- What is expected
Scan the lines below for the string "backbone". Reply with how many match, and no other words.

- Dataset
============

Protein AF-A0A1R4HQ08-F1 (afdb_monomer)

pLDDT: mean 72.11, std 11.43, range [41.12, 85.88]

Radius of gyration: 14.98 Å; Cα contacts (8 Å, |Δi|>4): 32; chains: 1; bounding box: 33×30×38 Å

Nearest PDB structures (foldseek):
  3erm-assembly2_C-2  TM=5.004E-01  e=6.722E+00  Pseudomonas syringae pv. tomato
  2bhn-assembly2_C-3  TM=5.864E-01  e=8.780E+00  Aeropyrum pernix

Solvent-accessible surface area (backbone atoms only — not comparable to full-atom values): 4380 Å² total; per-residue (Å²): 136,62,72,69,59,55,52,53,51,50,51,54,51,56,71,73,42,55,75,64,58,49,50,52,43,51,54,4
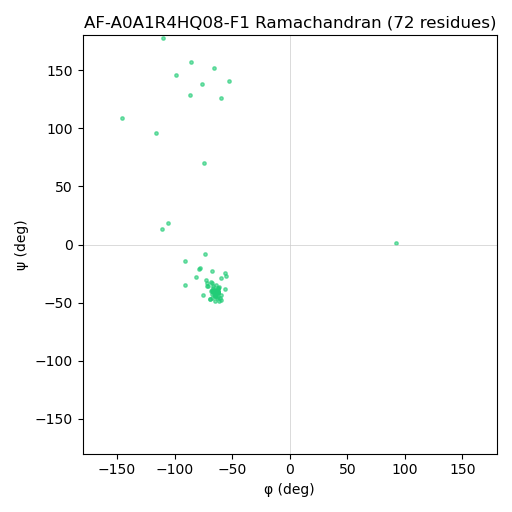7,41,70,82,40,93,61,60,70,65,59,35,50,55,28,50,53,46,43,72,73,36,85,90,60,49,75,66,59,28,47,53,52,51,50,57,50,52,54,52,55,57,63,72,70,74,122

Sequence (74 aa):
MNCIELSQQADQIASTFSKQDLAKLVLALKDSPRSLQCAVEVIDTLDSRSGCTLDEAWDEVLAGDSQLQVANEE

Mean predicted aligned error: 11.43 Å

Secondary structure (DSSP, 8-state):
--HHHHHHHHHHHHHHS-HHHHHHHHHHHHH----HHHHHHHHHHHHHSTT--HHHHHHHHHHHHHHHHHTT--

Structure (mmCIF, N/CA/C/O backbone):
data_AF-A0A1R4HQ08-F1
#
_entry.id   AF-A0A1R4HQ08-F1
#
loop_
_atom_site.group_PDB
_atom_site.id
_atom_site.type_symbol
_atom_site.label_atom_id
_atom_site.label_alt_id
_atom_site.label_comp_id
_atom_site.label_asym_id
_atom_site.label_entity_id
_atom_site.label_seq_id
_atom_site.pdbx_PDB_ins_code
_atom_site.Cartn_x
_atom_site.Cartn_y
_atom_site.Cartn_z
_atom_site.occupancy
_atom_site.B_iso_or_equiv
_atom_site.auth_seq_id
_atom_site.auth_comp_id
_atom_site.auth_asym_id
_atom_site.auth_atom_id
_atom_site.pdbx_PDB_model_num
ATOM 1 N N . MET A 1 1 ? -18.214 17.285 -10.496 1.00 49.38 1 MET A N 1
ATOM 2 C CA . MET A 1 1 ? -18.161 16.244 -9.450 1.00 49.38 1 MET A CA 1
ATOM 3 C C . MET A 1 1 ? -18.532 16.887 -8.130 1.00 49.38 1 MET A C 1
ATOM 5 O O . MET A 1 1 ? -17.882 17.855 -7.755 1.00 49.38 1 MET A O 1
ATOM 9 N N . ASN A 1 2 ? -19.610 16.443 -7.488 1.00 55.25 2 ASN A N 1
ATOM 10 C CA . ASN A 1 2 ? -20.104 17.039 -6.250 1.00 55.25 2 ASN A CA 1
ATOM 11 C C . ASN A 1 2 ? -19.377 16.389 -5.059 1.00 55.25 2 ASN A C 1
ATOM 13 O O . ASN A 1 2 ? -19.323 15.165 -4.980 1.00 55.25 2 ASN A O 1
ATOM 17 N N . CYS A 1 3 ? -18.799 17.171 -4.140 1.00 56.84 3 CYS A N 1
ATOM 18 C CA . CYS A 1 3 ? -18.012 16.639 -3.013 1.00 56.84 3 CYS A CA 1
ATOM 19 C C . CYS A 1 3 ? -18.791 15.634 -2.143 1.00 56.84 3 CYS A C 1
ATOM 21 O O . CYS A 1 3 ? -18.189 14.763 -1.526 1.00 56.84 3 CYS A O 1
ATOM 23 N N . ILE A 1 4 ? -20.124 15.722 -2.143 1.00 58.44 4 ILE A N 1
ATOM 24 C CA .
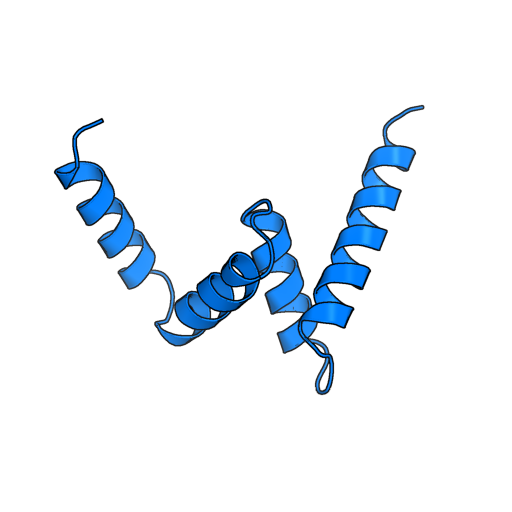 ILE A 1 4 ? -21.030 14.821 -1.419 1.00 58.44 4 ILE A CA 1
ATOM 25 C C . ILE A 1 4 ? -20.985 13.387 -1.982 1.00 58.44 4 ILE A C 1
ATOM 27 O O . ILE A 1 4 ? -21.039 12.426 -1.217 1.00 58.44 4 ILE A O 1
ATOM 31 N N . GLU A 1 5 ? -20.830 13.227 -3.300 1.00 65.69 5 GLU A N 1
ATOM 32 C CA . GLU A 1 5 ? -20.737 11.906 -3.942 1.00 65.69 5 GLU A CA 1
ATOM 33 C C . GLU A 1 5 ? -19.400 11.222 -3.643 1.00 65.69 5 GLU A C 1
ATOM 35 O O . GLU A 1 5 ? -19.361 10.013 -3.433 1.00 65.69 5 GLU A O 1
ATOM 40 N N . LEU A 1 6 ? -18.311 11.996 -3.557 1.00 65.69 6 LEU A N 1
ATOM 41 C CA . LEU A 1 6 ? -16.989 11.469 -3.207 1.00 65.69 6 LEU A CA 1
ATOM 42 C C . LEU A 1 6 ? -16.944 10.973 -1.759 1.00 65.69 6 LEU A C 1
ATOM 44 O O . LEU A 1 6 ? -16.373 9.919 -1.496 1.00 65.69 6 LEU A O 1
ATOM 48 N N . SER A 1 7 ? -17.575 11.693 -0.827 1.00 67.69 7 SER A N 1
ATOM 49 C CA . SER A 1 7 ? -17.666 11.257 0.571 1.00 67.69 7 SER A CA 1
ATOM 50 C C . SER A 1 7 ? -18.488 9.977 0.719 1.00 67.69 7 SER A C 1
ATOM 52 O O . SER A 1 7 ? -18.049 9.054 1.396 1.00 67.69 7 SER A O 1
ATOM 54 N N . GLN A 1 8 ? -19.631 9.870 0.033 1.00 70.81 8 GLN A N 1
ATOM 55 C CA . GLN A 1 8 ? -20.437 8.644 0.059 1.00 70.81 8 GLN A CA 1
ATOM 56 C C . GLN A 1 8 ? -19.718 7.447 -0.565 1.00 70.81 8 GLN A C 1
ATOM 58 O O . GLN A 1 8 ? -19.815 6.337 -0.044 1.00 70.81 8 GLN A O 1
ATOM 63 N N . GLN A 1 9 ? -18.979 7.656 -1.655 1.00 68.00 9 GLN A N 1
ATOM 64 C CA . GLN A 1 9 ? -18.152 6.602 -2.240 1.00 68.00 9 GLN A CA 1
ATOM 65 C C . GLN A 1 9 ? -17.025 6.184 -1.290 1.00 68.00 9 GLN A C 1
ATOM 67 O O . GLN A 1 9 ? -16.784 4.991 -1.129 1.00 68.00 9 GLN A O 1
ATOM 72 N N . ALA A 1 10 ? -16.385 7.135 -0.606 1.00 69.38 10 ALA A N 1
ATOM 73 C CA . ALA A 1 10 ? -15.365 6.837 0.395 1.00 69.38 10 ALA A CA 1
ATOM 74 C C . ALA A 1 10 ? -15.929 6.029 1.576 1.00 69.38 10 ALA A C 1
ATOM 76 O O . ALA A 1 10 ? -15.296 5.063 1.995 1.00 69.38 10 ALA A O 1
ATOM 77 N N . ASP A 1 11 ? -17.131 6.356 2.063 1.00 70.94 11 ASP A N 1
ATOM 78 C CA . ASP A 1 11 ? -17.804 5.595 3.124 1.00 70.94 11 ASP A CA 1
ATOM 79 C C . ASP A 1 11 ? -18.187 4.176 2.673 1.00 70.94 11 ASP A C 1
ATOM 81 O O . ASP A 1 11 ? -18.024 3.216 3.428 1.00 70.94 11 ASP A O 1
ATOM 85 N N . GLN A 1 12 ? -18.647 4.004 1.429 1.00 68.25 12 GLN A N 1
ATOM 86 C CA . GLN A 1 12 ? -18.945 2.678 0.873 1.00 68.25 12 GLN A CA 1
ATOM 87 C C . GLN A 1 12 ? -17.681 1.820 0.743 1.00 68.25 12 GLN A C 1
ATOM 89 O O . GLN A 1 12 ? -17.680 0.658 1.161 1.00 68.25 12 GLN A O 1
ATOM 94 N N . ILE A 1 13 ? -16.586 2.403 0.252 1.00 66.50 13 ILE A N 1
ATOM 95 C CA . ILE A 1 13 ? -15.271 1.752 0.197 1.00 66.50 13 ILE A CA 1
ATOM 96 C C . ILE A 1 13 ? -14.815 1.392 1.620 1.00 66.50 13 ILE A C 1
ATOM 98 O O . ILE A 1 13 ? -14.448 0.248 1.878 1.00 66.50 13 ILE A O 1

============

- Written response
2